The records:
/---

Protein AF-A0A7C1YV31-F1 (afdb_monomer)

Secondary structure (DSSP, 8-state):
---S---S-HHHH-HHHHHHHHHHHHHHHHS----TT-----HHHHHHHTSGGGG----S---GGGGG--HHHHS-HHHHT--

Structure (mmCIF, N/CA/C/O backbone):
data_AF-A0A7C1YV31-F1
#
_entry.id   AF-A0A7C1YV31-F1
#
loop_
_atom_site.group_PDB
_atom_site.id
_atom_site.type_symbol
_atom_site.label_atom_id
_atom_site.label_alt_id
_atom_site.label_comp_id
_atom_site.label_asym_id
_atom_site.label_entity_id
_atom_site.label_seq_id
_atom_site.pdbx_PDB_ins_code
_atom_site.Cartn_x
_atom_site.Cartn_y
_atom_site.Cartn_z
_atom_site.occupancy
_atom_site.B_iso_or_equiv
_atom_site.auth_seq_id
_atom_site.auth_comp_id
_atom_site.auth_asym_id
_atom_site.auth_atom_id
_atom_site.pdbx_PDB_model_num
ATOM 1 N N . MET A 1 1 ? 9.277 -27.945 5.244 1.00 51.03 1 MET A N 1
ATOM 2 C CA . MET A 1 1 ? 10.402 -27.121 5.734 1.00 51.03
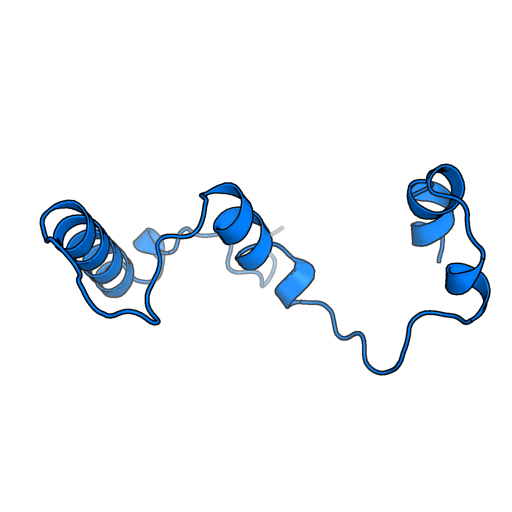 1 MET A CA 1
ATOM 3 C C . MET A 1 1 ? 9.782 -25.945 6.475 1.00 51.03 1 MET A C 1
ATOM 5 O O . MET A 1 1 ? 8.956 -25.279 5.870 1.00 51.03 1 MET A O 1
ATOM 9 N N . LYS A 1 2 ? 10.044 -25.762 7.778 1.00 60.62 2 LYS A N 1
ATOM 10 C CA . LYS A 1 2 ? 9.642 -24.528 8.477 1.00 60.62 2 LYS A CA 1
ATOM 11 C C . LYS A 1 2 ? 10.617 -23.447 8.017 1.00 60.62 2 LYS A C 1
ATOM 13 O O . LYS A 1 2 ? 11.800 -23.559 8.323 1.00 60.62 2 LYS A O 1
ATOM 18 N N . ASP A 1 3 ? 10.158 -22.505 7.204 1.00 75.94 3 ASP A N 1
ATOM 19 C CA . ASP A 1 3 ? 10.938 -21.311 6.887 1.00 75.94 3 ASP A CA 1
ATOM 20 C C . ASP A 1 3 ? 10.673 -20.217 7.931 1.00 75.94 3 ASP A C 1
ATOM 22 O O . ASP A 1 3 ? 9.831 -20.367 8.815 1.00 75.94 3 ASP A O 1
ATOM 26 N N . PHE A 1 4 ? 11.462 -19.146 7.877 1.00 76.94 4 PHE A N 1
ATOM 27 C CA . PHE A 1 4 ? 11.398 -18.029 8.824 1.00 76.94 4 PHE A CA 1
ATOM 28 C C . PHE A 1 4 ? 10.339 -16.982 8.443 1.00 76.94 4 PHE A C 1
ATOM 30 O O . PHE A 1 4 ? 10.368 -15.866 8.956 1.00 76.94 4 PHE A O 1
ATOM 37 N N . LEU A 1 5 ? 9.436 -17.308 7.515 1.00 79.38 5 LEU A N 1
ATOM 38 C CA . LEU A 1 5 ? 8.422 -16.380 7.031 1.00 79.38 5 LEU A CA 1
ATOM 39 C C . LEU A 1 5 ? 7.129 -16.564 7.826 1.00 79.38 5 LEU A C 1
ATOM 41 O O . LEU A 1 5 ? 6.597 -17.669 7.928 1.00 79.38 5 LEU A O 1
ATOM 45 N N . PHE A 1 6 ? 6.598 -15.463 8.350 1.00 80.62 6 PHE A N 1
ATOM 46 C CA . PHE A 1 6 ? 5.269 -15.437 8.951 1.00 80.62 6 PHE A CA 1
ATOM 47 C C . PHE A 1 6 ? 4.232 -15.514 7.830 1.00 80.62 6 PHE A C 1
ATOM 49 O O . PHE A 1 6 ? 4.089 -14.583 7.040 1.00 80.62 6 PHE A O 1
ATOM 56 N N . ARG A 1 7 ? 3.557 -16.660 7.723 1.00 82.69 7 ARG A N 1
ATOM 57 C CA . ARG A 1 7 ? 2.508 -16.911 6.718 1.00 82.69 7 ARG A CA 1
ATOM 58 C C . ARG A 1 7 ? 1.103 -16.961 7.306 1.00 82.69 7 ARG A C 1
ATOM 60 O O . ARG A 1 7 ? 0.142 -17.142 6.562 1.00 82.69 7 ARG A O 1
ATOM 67 N N . ASP A 1 8 ? 1.000 -16.854 8.622 1.00 88.81 8 ASP A N 1
ATOM 68 C CA . ASP A 1 8 ? -0.276 -16.860 9.317 1.00 88.81 8 ASP A CA 1
ATOM 69 C C . ASP A 1 8 ? -1.076 -15.596 8.971 1.00 88.81 8 ASP A C 1
ATOM 71 O O . ASP A 1 8 ? -0.524 -14.566 8.574 1.00 88.81 8 ASP A O 1
ATOM 75 N N . SER A 1 9 ? -2.400 -15.675 9.100 1.00 93.06 9 SER A N 1
ATOM 76 C CA . SER A 1 9 ? -3.260 -14.510 8.905 1.00 93.06 9 SER A CA 1
ATOM 77 C C . SER A 1 9 ? -3.009 -13.458 9.990 1.00 93.06 9 SER A C 1
ATOM 79 O O . SER A 1 9 ? -2.585 -13.781 11.102 1.00 93.06 9 SER A O 1
ATOM 81 N N . LEU A 1 10 ? -3.345 -12.196 9.695 1.00 94.31 10 LEU A N 1
ATOM 82 C CA . LEU A 1 10 ? -3.300 -11.125 10.695 1.00 94.31 10 LEU A CA 1
ATOM 83 C C . LEU A 1 10 ? -4.124 -11.484 11.936 1.00 94.31 10 LEU A C 1
ATOM 85 O O . LEU A 1 10 ? -3.667 -11.253 13.039 1.00 94.31 10 LEU A O 1
ATOM 89 N N . GLU A 1 11 ? -5.290 -12.104 11.769 1.00 96.38 11 GLU A N 1
ATOM 90 C CA . GLU A 1 11 ? -6.138 -12.533 12.887 1.00 96.38 11 GLU A CA 1
ATOM 91 C C . GLU A 1 11 ? -5.459 -13.575 13.789 1.00 96.38 11 GLU A C 1
ATOM 93 O O . GLU A 1 11 ? -5.600 -13.523 15.008 1.00 96.38 11 GLU A O 1
ATOM 98 N N . SER A 1 12 ? -4.687 -14.500 13.212 1.00 95.19 12 SER A N 1
ATOM 99 C CA . SER A 1 12 ? -3.956 -15.503 13.991 1.00 95.19 12 SER A CA 1
ATOM 100 C C . SER A 1 12 ? -2.735 -14.920 14.706 1.00 95.19 12 SER A C 1
ATOM 102 O O . SER A 1 12 ? -2.362 -15.427 15.764 1.00 95.19 12 SER A O 1
ATOM 104 N N . LEU A 1 13 ? -2.079 -13.915 14.119 1.00 94.31 13 LEU A N 1
ATOM 105 C CA . LEU A 1 13 ? -0.878 -13.285 14.681 1.00 94.31 13 LEU A CA 1
ATOM 106 C C . LEU A 1 13 ? -1.219 -12.179 15.685 1.00 94.31 13 LEU A C 1
ATOM 108 O O . LEU A 1 13 ? -0.586 -12.078 16.732 1.00
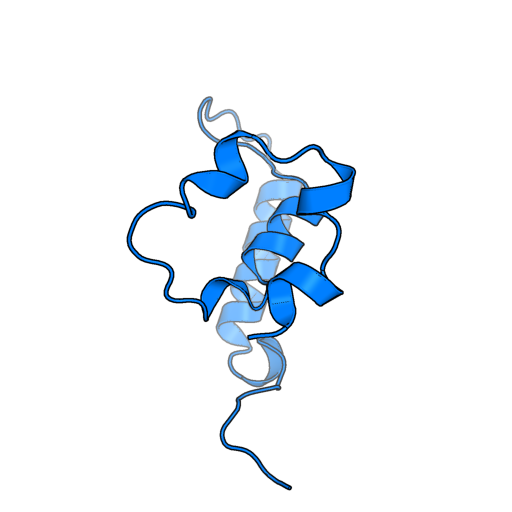 94.31 13 LEU A O 1
ATOM 112 N N . ASP A 1 14 ? -2.215 -11.360 15.356 1.00 96.44 14 ASP A N 1
ATOM 113 C CA . ASP A 1 14 ? -2.687 -10.212 16.124 1.00 96.44 14 ASP A CA 1
ATOM 114 C C . ASP A 1 14 ? -4.219 -10.046 15.975 1.00 96.44 14 ASP A C 1
ATOM 116 O O . ASP A 1 14 ? -4.713 -9.240 15.171 1.00 96.44 14 ASP A O 1
ATOM 120 N N . PRO A 1 15 ? -5.009 -10.798 16.766 1.00 97.75 15 PRO A N 1
ATOM 121 C CA . PRO A 1 15 ? -6.468 -10.718 16.720 1.00 97.75 15 PRO A CA 1
ATOM 122 C C . PRO A 1 15 ? -7.005 -9.346 17.150 1.00 97.75 15 PRO A C 1
ATOM 124 O O . PRO A 1 15 ? -8.101 -8.961 16.745 1.00 97.75 15 PRO A O 1
ATOM 127 N N . ALA A 1 16 ? -6.253 -8.584 17.953 1.00 98.44 16 ALA A N 1
ATOM 128 C CA . ALA A 1 16 ? -6.684 -7.267 18.410 1.00 98.44 16 ALA A CA 1
ATOM 129 C C . ALA A 1 16 ? -6.661 -6.247 17.263 1.00 98.44 16 ALA A C 1
ATOM 131 O O . ALA A 1 16 ? -7.626 -5.500 17.082 1.00 98.44 16 ALA A O 1
ATOM 132 N N . VAL A 1 17 ? -5.595 -6.241 16.456 1.00 98.38 17 VAL A N 1
ATOM 133 C CA . VAL A 1 17 ? -5.507 -5.378 15.267 1.00 98.38 17 VAL A CA 1
ATOM 134 C C . VAL A 1 17 ? -6.506 -5.814 14.197 1.00 98.38 17 VAL A C 1
ATOM 136 O O . VAL A 1 17 ? -7.155 -4.954 13.599 1.00 98.38 17 VAL A O 1
ATOM 139 N N . ALA A 1 18 ? -6.688 -7.122 13.986 1.00 98.38 18 ALA A N 1
ATOM 140 C CA . ALA A 1 18 ? -7.707 -7.627 13.066 1.00 98.38 18 ALA A CA 1
ATOM 141 C C . ALA A 1 18 ? -9.109 -7.113 13.442 1.00 98.38 18 ALA A C 1
ATOM 143 O O . ALA A 1 18 ? -9.795 -6.526 12.605 1.00 98.38 18 ALA A O 1
ATOM 144 N N . HIS A 1 19 ? -9.484 -7.222 14.720 1.00 98.50 19 HIS A N 1
ATOM 145 C CA . HIS A 1 19 ? -10.767 -6.724 15.210 1.00 98.50 19 HIS A CA 1
ATOM 146 C C . HIS A 1 19 ? -10.914 -5.199 15.062 1.00 98.50 19 HIS A C 1
ATOM 148 O O . HIS A 1 19 ? -11.970 -4.701 14.672 1.00 98.50 19 HIS A O 1
ATOM 154 N N . LEU A 1 20 ? -9.850 -4.432 15.321 1.00 98.69 20 LEU A N 1
ATOM 155 C CA . LEU A 1 20 ? -9.865 -2.979 15.135 1.00 98.69 20 LEU A CA 1
ATOM 156 C C . LEU A 1 20 ? -10.132 -2.580 13.672 1.00 98.69 20 LEU A C 1
ATOM 158 O O . LEU A 1 20 ? -10.881 -1.634 13.421 1.00 98.69 20 LEU A O 1
ATOM 162 N N . ILE A 1 21 ? -9.550 -3.304 12.710 1.00 98.38 21 ILE A N 1
ATOM 163 C CA . ILE A 1 21 ? -9.779 -3.072 11.276 1.00 98.38 21 ILE A CA 1
ATOM 164 C C . ILE A 1 21 ? -11.247 -3.320 10.910 1.00 98.38 21 ILE A C 1
ATOM 166 O O . ILE A 1 21 ? -11.825 -2.538 10.153 1.00 98.38 21 ILE A O 1
ATOM 170 N N . GLU A 1 22 ? -11.867 -4.368 11.454 1.00 98.31 22 GLU A N 1
ATOM 171 C CA . GLU A 1 22 ? -13.286 -4.669 11.221 1.00 98.31 22 GLU A CA 1
ATOM 172 C C . GLU A 1 22 ? -14.205 -3.565 11.750 1.00 98.31 22 GLU A C 1
ATOM 174 O O . GLU A 1 22 ? -15.099 -3.108 11.033 1.00 98.31 22 GLU A O 1
ATOM 179 N N . LEU A 1 23 ? -13.948 -3.086 12.972 1.00 98.62 23 LEU A N 1
ATOM 180 C CA . LEU A 1 23 ? -14.702 -1.982 13.568 1.00 98.62 23 LEU A CA 1
ATOM 181 C C . LEU A 1 23 ? -14.602 -0.705 12.723 1.00 98.62 23 LEU A C 1
ATOM 183 O O . LEU A 1 23 ? -15.600 -0.008 12.522 1.00 98.62 23 LEU A O 1
ATOM 187 N N . GLU A 1 24 ? -13.417 -0.393 12.195 1.00 98.44 24 GLU A N 1
ATOM 188 C CA . GLU A 1 24 ? -13.235 0.772 11.328 1.00 98.44 24 GLU A CA 1
ATOM 189 C C . GLU A 1 24 ? -13.924 0.591 9.969 1.00 98.44 24 GLU A C 1
ATOM 191 O O . GLU A 1 24 ? -14.576 1.518 9.483 1.00 98.44 24 GLU A O 1
ATOM 196 N N . ALA A 1 25 ? -13.860 -0.606 9.378 1.00 97.44 25 ALA A N 1
ATOM 197 C CA . ALA A 1 25 ? -14.572 -0.912 8.140 1.00 97.44 25 ALA A CA 1
ATOM 198 C C . ALA A 1 25 ? -16.093 -0.741 8.307 1.00 97.44 25 ALA A C 1
ATOM 200 O O . ALA A 1 25 ? -16.750 -0.134 7.457 1.00 97.44 25 ALA A O 1
ATOM 201 N N . GLU A 1 26 ? -16.653 -1.209 9.424 1.00 98.25 26 GLU A N 1
ATOM 202 C CA . GLU A 1 26 ? -18.065 -1.028 9.767 1.00 98.25 26 GLU A CA 1
ATOM 203 C C . GLU A 1 26 ? -18.408 0.452 9.998 1.00 98.25 26 GLU A C 1
ATOM 205 O O . GLU A 1 26 ? -19.423 0.945 9.493 1.00 98.25 26 GLU A O 1
ATOM 210 N N . ARG A 1 27 ? -17.552 1.194 10.717 1.00 98.00 27 ARG A N 1
ATOM 211 C CA . ARG A 1 27 ? -17.730 2.632 10.959 1.00 98.00 27 ARG A CA 1
ATOM 212 C C . ARG A 1 27 ? -17.807 3.405 9.648 1.00 98.00 27 ARG A C 1
ATOM 214 O O . ARG A 1 27 ? -18.678 4.266 9.507 1.00 98.00 27 ARG A O 1
ATOM 221 N N . GLN A 1 28 ? -16.895 3.130 8.722 1.00 97.69 28 GLN A N 1
ATOM 222 C CA . GLN A 1 28 ? -16.846 3.807 7.435 1.00 97.69 28 GLN A CA 1
ATOM 223 C C . GLN A 1 28 ? -18.046 3.433 6.552 1.00 97.69 28 GLN A C 1
ATOM 225 O O . GLN A 1 28 ? -18.652 4.319 5.956 1.00 97.69 28 GLN A O 1
ATOM 230 N N . ALA A 1 29 ? -18.469 2.164 6.547 1.00 96.56 29 ALA 
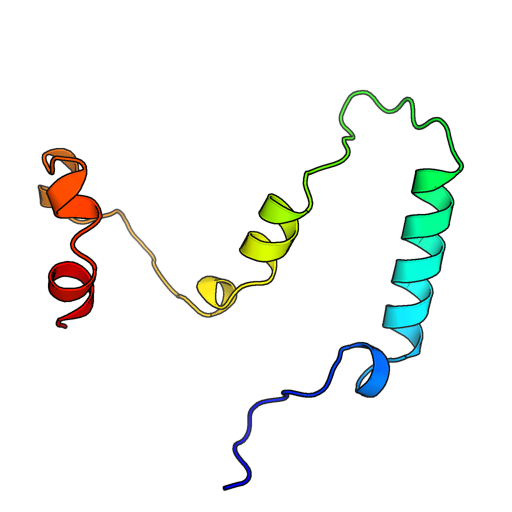A N 1
ATOM 231 C CA . ALA A 1 29 ? -19.639 1.717 5.789 1.00 96.56 29 ALA A CA 1
ATOM 232 C C . ALA A 1 29 ? -20.968 2.310 6.298 1.00 96.56 29 ALA A C 1
ATOM 234 O O . ALA A 1 29 ? -21.922 2.448 5.533 1.00 96.56 29 ALA A O 1
ATOM 235 N N . ARG A 1 30 ? -21.055 2.654 7.591 1.00 97.75 30 ARG A N 1
ATOM 236 C CA . ARG A 1 30 ? -22.286 3.158 8.227 1.00 97.75 30 ARG A CA 1
ATOM 237 C C . ARG A 1 30 ? -22.381 4.676 8.339 1.00 97.75 30 ARG A C 1
ATOM 239 O O . ARG A 1 30 ? -23.420 5.177 8.770 1.00 97.75 30 ARG A O 1
ATOM 246 N N . LYS A 1 31 ? -21.324 5.420 8.011 1.00 96.06 31 LYS A N 1
ATOM 247 C CA . LYS A 1 31 ? -21.292 6.881 8.164 1.00 96.06 31 LYS A CA 1
ATOM 248 C C . LYS A 1 31 ? -21.211 7.581 6.815 1.00 96.06 31 LYS A C 1
ATOM 250 O O . LYS A 1 31 ? -20.523 7.140 5.906 1.00 96.06 31 LYS A O 1
ATOM 255 N N . LEU A 1 32 ? -21.857 8.742 6.733 1.00 96.56 32 LEU A N 1
ATOM 
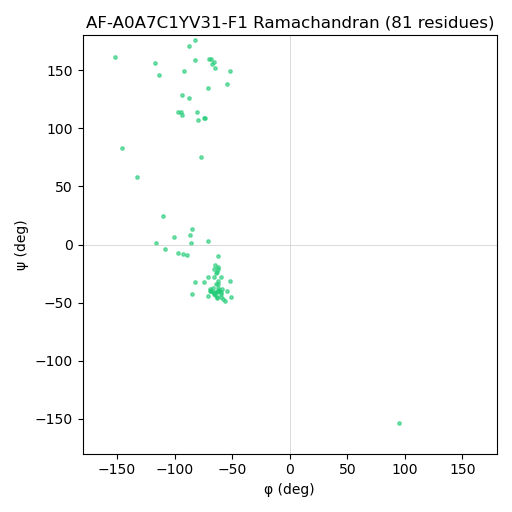256 C CA . LEU A 1 32 ? -21.597 9.704 5.667 1.00 96.56 32 LEU A CA 1
ATOM 257 C C . LEU A 1 32 ? -20.326 10.479 6.019 1.00 96.56 32 LEU A C 1
ATOM 259 O O . LEU A 1 32 ? -20.323 11.296 6.940 1.00 96.56 32 LEU A O 1
ATOM 263 N N . ILE A 1 33 ? -19.240 10.189 5.310 1.00 96.81 33 ILE A N 1
ATOM 264 C CA . ILE A 1 33 ? -17.952 10.862 5.485 1.00 96.81 33 ILE A CA 1
ATOM 265 C C . ILE A 1 33 ? -17.878 11.996 4.461 1.00 96.81 33 ILE A C 1
ATOM 267 O O . ILE A 1 33 ? -17.875 11.753 3.260 1.00 96.81 33 ILE A O 1
ATOM 271 N N . MET A 1 34 ? -17.855 13.241 4.944 1.00 97.12 34 MET A N 1
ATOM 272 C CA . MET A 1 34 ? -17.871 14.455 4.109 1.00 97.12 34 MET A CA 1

\---

Assignment:
Taking the line with "ATOM 202 C CA" as the first and the line with "ATOM 222 C CA" as the last, retype that stretch of the data above exactly, with no other lines.

Answer to this problem:
ATOM 202 C CA . GLU A 1 26 ? -18.065 -1.028 9.767 1.00 98.25 26 GLU A CA 1
ATOM 203 C C . GLU A 1 26 ? -18.408 0.452 9.998 1.00 98.25 26 GLU A C 1
ATOM 205 O O . GLU A 1 26 ? -19.423 0.945 9.493 1.00 98.25 26 GLU A O 1
ATOM 210 N N . ARG A 1 27 ? -17.552 1.194 10.717 1.00 98.00 27 ARG A N 1
ATOM 211 C CA . ARG A 1 27 ? -17.730 2.632 10.959 1.00 98.00 27 ARG A CA 1
ATOM 212 C C . ARG A 1 27 ? -17.807 3.405 9.648 1.00 98.00 27 ARG A C 1
ATOM 214 O O . ARG A 1 27 ? -18.678 4.266 9.507 1.00 98.00 27 ARG A O 1
ATOM 221 N N . GLN A 1 28 ? -16.895 3.130 8.722 1.00 97.69 28 GLN A N 1
ATOM 222 C CA . GLN A 1 28 ? -16.846 3.807 7.435 1.00 97.69 28 GLN A CA 1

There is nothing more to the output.